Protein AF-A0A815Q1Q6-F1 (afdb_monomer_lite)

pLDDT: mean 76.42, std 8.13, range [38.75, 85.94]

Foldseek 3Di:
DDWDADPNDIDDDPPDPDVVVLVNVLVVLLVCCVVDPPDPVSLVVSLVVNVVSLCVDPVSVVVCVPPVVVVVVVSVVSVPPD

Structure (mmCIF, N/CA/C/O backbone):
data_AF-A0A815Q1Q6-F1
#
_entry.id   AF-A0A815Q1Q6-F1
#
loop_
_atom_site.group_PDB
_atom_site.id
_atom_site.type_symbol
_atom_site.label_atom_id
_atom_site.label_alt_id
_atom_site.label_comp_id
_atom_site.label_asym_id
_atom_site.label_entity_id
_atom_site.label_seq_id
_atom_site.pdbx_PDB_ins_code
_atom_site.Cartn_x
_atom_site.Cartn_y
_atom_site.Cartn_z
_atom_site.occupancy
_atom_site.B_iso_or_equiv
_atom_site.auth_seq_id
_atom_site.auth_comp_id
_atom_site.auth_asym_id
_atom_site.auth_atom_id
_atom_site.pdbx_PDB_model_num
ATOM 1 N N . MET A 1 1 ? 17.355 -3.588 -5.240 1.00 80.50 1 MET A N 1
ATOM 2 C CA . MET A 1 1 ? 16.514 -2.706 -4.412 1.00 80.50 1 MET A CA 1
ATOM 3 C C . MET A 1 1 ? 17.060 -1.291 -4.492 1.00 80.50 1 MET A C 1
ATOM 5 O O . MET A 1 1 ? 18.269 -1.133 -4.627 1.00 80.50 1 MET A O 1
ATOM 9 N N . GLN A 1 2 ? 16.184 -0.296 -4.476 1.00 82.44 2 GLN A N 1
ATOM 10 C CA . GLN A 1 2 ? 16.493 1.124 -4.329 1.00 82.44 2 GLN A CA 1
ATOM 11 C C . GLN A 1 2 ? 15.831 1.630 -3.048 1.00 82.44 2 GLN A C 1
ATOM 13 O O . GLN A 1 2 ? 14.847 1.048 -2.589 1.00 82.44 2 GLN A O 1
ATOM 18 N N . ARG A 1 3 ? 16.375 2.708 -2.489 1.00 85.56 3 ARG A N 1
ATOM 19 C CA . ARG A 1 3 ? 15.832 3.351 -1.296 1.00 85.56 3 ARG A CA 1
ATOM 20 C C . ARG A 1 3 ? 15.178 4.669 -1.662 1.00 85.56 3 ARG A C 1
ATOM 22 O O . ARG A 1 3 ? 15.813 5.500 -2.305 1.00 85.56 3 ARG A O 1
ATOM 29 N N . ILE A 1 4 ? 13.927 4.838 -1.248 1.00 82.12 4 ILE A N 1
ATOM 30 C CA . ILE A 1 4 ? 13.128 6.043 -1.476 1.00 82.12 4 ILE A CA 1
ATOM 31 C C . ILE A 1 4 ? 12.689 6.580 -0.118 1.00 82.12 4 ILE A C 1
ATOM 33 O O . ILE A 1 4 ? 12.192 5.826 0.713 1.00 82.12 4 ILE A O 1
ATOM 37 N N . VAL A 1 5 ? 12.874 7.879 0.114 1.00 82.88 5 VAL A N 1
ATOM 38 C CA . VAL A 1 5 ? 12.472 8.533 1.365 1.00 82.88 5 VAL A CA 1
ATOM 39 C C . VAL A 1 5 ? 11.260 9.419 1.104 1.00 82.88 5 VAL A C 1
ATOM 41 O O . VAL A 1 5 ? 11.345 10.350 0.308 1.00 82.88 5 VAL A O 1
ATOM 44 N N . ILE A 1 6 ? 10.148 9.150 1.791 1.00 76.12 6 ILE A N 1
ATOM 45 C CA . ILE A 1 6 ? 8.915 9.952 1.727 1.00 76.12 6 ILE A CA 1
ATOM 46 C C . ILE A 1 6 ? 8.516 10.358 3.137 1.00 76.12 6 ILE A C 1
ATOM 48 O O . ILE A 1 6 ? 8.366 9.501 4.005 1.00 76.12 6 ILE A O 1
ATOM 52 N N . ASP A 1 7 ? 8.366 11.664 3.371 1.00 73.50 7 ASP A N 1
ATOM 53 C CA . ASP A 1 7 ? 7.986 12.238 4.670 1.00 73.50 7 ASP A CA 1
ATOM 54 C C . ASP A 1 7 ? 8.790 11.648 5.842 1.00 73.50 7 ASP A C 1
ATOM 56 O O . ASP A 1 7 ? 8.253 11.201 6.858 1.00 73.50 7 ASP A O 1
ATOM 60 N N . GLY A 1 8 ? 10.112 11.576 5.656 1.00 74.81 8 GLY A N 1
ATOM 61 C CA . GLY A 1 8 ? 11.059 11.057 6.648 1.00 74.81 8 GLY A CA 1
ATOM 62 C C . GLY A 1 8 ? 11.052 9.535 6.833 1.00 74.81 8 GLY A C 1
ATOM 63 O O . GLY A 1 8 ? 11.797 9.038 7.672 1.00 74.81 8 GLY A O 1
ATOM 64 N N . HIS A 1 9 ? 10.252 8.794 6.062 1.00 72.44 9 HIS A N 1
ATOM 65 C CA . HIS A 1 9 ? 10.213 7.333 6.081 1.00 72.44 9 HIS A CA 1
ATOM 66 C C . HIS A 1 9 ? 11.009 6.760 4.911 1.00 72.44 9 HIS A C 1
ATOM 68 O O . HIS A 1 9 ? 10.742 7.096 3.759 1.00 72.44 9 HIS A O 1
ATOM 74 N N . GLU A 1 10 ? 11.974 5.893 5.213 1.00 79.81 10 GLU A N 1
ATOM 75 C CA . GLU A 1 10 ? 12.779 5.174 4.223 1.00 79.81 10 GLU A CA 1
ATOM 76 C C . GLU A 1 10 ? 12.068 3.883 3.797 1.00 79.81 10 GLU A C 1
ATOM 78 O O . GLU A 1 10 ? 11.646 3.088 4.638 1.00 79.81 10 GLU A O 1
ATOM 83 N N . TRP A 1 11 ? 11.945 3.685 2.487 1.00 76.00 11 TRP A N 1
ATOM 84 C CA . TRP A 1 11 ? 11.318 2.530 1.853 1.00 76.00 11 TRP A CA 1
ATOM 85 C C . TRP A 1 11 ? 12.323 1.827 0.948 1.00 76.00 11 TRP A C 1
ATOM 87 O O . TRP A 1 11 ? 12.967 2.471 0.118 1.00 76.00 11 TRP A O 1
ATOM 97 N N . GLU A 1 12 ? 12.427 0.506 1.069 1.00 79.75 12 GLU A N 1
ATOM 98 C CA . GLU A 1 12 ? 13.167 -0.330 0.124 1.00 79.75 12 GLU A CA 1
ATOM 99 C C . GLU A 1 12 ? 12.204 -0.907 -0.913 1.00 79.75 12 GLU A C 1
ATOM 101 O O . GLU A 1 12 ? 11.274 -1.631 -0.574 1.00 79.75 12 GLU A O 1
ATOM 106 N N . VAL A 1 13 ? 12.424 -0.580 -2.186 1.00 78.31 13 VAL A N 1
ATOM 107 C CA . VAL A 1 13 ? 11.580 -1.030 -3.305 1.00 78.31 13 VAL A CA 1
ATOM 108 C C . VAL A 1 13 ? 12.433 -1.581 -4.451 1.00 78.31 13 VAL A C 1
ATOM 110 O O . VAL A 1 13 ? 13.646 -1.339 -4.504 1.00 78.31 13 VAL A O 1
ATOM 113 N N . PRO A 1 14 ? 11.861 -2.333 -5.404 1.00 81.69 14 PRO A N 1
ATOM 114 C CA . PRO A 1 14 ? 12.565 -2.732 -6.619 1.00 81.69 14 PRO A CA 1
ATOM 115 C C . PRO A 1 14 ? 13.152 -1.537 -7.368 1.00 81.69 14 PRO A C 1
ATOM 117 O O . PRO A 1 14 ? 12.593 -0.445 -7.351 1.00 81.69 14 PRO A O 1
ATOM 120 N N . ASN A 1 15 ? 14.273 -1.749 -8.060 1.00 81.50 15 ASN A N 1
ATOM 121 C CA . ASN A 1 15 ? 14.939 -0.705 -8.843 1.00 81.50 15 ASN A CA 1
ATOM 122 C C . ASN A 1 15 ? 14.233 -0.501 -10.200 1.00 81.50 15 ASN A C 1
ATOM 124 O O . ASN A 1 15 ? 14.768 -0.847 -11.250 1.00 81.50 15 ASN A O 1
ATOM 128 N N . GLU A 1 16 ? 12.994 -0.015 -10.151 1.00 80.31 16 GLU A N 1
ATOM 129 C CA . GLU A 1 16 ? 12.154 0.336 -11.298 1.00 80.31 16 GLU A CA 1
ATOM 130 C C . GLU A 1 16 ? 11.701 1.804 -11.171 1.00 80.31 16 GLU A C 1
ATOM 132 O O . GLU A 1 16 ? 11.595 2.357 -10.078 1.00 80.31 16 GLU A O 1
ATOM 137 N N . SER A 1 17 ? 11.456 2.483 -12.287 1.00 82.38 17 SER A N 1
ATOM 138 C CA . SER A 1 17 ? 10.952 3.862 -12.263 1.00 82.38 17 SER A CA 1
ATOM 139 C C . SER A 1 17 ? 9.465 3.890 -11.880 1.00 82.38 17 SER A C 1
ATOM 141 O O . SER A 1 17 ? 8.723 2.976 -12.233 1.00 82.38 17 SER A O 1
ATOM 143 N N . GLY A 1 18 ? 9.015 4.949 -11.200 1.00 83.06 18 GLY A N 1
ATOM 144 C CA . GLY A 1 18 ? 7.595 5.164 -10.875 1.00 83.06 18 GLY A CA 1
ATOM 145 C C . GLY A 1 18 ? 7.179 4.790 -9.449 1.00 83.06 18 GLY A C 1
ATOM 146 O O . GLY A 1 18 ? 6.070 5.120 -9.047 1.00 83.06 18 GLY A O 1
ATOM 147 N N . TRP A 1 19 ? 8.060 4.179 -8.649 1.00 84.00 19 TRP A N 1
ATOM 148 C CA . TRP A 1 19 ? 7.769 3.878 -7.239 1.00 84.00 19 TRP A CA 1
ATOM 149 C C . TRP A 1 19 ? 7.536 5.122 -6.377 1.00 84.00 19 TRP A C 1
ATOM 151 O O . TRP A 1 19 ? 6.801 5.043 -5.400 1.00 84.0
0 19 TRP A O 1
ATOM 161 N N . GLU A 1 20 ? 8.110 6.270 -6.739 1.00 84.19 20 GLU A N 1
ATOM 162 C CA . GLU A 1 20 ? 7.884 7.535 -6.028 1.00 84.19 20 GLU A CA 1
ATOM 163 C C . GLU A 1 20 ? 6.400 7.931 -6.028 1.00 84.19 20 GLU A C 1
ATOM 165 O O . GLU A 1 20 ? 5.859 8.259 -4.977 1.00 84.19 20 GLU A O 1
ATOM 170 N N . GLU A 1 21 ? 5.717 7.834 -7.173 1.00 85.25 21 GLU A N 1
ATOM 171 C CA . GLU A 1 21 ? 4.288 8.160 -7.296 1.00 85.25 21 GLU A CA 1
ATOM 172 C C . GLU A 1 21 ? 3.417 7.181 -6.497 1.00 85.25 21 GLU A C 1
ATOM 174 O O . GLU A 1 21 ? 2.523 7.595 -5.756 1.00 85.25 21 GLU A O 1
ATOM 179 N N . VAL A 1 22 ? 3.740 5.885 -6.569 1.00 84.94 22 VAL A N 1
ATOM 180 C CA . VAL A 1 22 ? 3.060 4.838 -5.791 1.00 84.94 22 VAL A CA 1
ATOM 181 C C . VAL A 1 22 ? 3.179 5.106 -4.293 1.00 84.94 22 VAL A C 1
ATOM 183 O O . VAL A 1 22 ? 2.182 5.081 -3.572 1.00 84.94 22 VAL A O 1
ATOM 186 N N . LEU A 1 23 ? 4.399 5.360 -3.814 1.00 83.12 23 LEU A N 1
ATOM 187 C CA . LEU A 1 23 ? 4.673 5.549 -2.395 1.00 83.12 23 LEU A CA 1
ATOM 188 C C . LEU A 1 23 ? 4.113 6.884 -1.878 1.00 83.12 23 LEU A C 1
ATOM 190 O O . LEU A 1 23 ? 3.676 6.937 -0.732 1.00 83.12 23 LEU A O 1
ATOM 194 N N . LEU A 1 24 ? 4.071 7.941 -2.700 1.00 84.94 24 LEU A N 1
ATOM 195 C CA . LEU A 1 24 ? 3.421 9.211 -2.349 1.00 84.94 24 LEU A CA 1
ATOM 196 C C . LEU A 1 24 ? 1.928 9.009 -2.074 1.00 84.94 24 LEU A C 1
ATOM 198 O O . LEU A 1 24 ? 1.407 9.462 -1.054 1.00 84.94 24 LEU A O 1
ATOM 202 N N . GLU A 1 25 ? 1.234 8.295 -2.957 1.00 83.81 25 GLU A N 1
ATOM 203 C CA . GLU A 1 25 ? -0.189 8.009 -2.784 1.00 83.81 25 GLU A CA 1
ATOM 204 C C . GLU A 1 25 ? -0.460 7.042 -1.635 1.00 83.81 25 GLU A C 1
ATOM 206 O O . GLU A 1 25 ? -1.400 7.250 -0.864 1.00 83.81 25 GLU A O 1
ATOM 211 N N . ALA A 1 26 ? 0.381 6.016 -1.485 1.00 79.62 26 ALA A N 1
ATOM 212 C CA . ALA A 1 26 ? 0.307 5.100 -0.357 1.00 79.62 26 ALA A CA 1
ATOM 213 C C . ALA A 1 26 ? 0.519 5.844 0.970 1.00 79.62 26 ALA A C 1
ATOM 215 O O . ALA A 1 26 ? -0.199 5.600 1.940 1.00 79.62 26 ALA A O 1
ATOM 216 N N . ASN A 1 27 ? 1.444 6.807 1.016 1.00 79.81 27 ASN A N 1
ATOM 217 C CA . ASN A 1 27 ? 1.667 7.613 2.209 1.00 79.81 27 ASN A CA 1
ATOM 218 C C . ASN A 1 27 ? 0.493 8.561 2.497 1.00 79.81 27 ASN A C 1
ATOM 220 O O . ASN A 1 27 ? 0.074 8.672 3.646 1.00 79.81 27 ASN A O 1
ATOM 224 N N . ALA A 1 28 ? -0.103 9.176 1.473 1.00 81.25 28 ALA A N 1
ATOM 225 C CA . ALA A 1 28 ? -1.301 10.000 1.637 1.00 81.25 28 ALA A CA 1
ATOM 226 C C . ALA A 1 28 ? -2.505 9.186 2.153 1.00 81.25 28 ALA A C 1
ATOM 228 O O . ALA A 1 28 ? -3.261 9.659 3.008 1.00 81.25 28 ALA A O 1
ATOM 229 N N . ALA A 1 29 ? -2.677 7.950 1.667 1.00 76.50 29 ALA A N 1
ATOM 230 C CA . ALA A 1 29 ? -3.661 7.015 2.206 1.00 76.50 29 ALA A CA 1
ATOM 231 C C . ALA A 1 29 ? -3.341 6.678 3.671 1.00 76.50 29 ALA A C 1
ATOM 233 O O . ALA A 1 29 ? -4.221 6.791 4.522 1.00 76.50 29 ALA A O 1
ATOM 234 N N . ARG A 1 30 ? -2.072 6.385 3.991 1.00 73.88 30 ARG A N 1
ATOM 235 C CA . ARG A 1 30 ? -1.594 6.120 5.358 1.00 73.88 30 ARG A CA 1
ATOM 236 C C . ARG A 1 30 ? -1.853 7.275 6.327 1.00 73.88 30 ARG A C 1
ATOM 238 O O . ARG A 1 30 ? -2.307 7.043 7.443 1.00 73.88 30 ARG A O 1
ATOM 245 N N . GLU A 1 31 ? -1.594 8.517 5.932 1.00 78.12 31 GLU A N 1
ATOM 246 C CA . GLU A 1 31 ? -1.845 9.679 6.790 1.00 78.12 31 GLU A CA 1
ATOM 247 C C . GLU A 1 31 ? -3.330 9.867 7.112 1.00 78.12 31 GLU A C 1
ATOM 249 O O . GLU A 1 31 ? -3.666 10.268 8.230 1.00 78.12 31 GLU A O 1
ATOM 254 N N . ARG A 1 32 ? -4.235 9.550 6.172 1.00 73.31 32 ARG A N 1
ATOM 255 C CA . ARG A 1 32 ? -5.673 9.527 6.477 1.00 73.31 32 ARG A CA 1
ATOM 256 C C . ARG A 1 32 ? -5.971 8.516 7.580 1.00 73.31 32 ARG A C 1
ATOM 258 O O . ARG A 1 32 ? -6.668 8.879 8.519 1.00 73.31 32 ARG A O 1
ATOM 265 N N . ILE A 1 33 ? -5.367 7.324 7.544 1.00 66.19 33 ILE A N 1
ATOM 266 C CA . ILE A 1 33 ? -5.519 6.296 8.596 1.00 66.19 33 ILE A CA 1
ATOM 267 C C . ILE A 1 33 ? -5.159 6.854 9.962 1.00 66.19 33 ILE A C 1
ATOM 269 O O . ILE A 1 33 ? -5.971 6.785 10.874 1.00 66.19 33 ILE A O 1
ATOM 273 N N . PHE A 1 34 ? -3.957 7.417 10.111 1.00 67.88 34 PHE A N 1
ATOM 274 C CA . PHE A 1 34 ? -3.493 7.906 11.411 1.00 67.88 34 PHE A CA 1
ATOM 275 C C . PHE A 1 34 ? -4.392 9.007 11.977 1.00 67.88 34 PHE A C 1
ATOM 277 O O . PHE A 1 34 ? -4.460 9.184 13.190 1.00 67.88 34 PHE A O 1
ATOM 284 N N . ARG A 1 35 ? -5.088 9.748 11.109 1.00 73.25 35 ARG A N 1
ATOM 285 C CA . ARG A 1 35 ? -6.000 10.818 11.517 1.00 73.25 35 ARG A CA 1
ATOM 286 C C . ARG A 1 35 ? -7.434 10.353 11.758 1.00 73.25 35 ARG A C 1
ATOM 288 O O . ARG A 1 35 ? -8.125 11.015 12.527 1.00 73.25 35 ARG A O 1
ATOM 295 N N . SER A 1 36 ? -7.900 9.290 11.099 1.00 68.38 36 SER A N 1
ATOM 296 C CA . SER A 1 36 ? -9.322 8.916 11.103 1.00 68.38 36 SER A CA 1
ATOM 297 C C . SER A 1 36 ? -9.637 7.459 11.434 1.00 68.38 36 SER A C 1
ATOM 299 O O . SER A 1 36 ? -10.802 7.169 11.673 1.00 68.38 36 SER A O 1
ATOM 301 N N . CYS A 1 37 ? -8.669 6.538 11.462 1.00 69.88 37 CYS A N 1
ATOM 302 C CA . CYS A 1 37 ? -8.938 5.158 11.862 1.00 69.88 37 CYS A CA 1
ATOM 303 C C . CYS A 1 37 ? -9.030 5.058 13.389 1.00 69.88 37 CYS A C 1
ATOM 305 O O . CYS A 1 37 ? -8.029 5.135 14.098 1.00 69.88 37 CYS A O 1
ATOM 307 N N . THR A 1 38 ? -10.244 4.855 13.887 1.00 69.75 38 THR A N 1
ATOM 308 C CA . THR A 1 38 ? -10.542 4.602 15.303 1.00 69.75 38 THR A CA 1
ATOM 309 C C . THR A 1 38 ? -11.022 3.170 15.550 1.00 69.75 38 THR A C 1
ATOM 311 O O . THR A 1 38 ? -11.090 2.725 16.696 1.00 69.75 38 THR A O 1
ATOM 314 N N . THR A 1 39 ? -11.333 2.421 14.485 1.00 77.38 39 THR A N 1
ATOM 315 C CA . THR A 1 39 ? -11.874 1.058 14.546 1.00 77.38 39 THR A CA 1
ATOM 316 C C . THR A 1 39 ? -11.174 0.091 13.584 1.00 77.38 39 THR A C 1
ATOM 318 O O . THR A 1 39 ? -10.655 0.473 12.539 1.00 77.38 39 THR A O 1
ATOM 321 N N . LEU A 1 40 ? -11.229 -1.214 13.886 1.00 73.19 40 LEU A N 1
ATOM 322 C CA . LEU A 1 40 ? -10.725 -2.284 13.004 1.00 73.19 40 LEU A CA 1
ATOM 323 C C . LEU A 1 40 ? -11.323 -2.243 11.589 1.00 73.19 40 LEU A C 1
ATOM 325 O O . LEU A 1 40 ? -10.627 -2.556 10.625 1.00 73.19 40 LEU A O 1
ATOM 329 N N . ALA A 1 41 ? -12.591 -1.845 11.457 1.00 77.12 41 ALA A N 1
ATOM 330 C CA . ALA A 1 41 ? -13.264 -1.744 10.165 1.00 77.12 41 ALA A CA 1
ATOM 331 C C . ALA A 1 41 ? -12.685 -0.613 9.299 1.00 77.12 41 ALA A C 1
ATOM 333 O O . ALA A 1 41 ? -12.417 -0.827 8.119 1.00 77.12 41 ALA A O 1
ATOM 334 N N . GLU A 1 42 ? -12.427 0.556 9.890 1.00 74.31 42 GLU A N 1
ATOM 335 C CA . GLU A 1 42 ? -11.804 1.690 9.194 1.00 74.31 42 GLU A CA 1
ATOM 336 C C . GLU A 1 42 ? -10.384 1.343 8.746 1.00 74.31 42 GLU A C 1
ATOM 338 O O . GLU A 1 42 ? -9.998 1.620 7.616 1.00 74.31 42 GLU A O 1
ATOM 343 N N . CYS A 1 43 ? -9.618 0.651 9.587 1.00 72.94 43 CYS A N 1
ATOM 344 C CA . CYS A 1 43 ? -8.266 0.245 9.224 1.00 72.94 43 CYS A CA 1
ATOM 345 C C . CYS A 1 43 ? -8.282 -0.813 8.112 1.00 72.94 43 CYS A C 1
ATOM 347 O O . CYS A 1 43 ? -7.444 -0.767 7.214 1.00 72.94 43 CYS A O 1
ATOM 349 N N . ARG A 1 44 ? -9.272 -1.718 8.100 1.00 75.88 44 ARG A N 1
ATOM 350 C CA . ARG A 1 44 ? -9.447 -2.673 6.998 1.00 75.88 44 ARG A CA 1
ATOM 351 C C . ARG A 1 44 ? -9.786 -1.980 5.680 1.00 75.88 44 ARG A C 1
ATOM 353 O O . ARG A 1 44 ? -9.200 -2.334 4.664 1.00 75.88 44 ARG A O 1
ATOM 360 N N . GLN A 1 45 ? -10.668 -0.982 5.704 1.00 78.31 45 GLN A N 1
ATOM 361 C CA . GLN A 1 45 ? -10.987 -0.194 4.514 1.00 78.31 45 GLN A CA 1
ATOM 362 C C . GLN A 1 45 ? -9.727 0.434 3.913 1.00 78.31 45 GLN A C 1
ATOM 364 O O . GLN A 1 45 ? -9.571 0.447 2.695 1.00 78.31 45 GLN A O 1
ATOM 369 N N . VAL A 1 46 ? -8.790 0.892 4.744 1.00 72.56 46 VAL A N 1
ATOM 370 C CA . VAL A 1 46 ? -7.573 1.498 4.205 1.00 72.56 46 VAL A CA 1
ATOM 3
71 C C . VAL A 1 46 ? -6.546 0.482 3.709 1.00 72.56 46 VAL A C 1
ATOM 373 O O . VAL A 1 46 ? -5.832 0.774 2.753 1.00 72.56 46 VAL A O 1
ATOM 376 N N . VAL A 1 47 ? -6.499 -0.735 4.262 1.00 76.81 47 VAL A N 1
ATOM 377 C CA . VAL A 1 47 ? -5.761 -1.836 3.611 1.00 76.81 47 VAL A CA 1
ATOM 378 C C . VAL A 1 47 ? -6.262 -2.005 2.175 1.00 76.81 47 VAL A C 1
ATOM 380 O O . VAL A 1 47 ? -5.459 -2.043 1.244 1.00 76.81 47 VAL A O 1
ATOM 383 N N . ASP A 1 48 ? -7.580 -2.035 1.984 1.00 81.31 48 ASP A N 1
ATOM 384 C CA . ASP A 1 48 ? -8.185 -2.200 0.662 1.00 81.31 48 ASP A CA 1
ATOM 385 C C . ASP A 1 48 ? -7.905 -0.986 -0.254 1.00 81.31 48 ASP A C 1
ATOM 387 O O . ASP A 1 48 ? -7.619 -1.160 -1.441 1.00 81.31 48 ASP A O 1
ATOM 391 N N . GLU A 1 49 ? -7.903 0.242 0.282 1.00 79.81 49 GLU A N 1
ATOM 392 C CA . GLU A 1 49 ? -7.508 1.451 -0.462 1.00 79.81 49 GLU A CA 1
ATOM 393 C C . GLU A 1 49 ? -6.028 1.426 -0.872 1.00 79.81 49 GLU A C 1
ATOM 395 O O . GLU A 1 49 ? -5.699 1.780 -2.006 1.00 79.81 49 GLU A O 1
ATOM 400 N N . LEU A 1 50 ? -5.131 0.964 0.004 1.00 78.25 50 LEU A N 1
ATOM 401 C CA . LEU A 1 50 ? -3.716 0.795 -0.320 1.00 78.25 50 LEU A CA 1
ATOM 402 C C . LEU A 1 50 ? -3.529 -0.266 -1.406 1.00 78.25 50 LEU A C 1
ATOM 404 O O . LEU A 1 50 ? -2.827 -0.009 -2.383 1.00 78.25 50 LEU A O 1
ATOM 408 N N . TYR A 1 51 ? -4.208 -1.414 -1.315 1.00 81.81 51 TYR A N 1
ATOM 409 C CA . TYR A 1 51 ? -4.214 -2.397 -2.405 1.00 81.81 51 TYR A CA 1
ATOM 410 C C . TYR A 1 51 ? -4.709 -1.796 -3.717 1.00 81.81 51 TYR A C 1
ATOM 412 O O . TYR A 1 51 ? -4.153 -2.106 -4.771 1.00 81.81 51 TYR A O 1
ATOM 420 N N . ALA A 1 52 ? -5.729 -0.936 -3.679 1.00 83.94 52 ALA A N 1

#### EXERCISE OBJECTIVE:
Look above for the line with "ATOM 202 N N" and the line with "ATOM 254 N N"; transcribe both and all lines in between, exactly, and nothing else.

#### COMPLETED TASK:
ATOM 202 N N . GLU A 1 25 ? 1.234 8.295 -2.957 1.00 83.81 25 GLU A N 1
ATOM 203 C CA . GLU A 1 25 ? -0.189 8.009 -2.784 1.00 83.81 25 GLU A CA 1
ATOM 204 C C . GLU A 1 25 ? -0.460 7.042 -1.635 1.00 83.81 25 GLU A C 1
ATOM 206 O O . GLU A 1 25 ? -1.400 7.250 -0.864 1.00 83.81 25 GLU A O 1
ATOM 211 N N . ALA A 1 26 ? 0.381 6.016 -1.485 1.00 79.62 26 ALA A N 1
ATOM 212 C CA . ALA A 1 26 ? 0.307 5.100 -0.357 1.00 79.62 26 ALA A CA 1
ATOM 213 C C . ALA A 1 26 ? 0.519 5.844 0.970 1.00 79.62 26 ALA A C 1
ATOM 215 O O . ALA A 1 26 ? -0.199 5.600 1.940 1.00 79.62 26 ALA A O 1
ATOM 216 N N . ASN A 1 27 ? 1.444 6.807 1.016 1.00 79.81 27 ASN A N 1
ATOM 217 C CA . ASN A 1 27 ? 1.667 7.613 2.209 1.00 79.81 27 ASN A CA 1
ATOM 218 C C . ASN A 1 27 ? 0.493 8.561 2.497 1.00 79.81 27 ASN A C 1
ATOM 220 O O . ASN A 1 27 ? 0.074 8.672 3.646 1.00 79.81 27 ASN A O 1
ATOM 224 N N . ALA A 1 28 ? -0.103 9.176 1.473 1.00 81.25 28 ALA A N 1
ATOM 225 C CA . ALA A 1 28 ? -1.301 10.000 1.637 1.00 81.25 28 ALA A CA 1
ATOM 226 C C . ALA A 1 28 ? -2.505 9.186 2.153 1.00 81.25 28 ALA A C 1
ATOM 228 O O . ALA A 1 28 ? -3.261 9.659 3.008 1.00 81.25 28 ALA A O 1
ATOM 229 N N . ALA A 1 29 ? -2.677 7.950 1.667 1.00 76.50 29 ALA A N 1
ATOM 230 C CA . ALA A 1 29 ? -3.661 7.015 2.206 1.00 76.50 29 ALA A CA 1
ATOM 231 C C . ALA A 1 29 ? -3.341 6.678 3.671 1.00 76.50 29 ALA A C 1
ATOM 233 O O . ALA A 1 29 ? -4.221 6.791 4.522 1.00 76.50 29 ALA A O 1
ATOM 234 N N . ARG A 1 30 ? -2.072 6.385 3.991 1.00 73.88 30 ARG A N 1
ATOM 235 C CA . ARG A 1 30 ? -1.594 6.120 5.358 1.00 73.88 30 ARG A CA 1
ATOM 236 C C . ARG A 1 30 ? -1.853 7.275 6.327 1.00 73.88 30 ARG A C 1
ATOM 238 O O . ARG A 1 30 ? -2.307 7.043 7.443 1.00 73.88 30 ARG A O 1
ATOM 245 N N . GLU A 1 31 ? -1.594 8.517 5.932 1.00 78.12 31 GLU A N 1
ATOM 246 C CA . GLU A 1 31 ? -1.845 9.679 6.790 1.00 78.12 31 GLU A CA 1
ATOM 247 C C . GLU A 1 31 ? -3.330 9.867 7.112 1.00 78.12 31 GLU A C 1
ATOM 249 O O . GLU A 1 31 ? -3.666 10.268 8.230 1.00 78.12 31 GLU A O 1
ATOM 254 N N . ARG A 1 32 ? -4.235 9.550 6.172 1.00 73.31 32 ARG A N 1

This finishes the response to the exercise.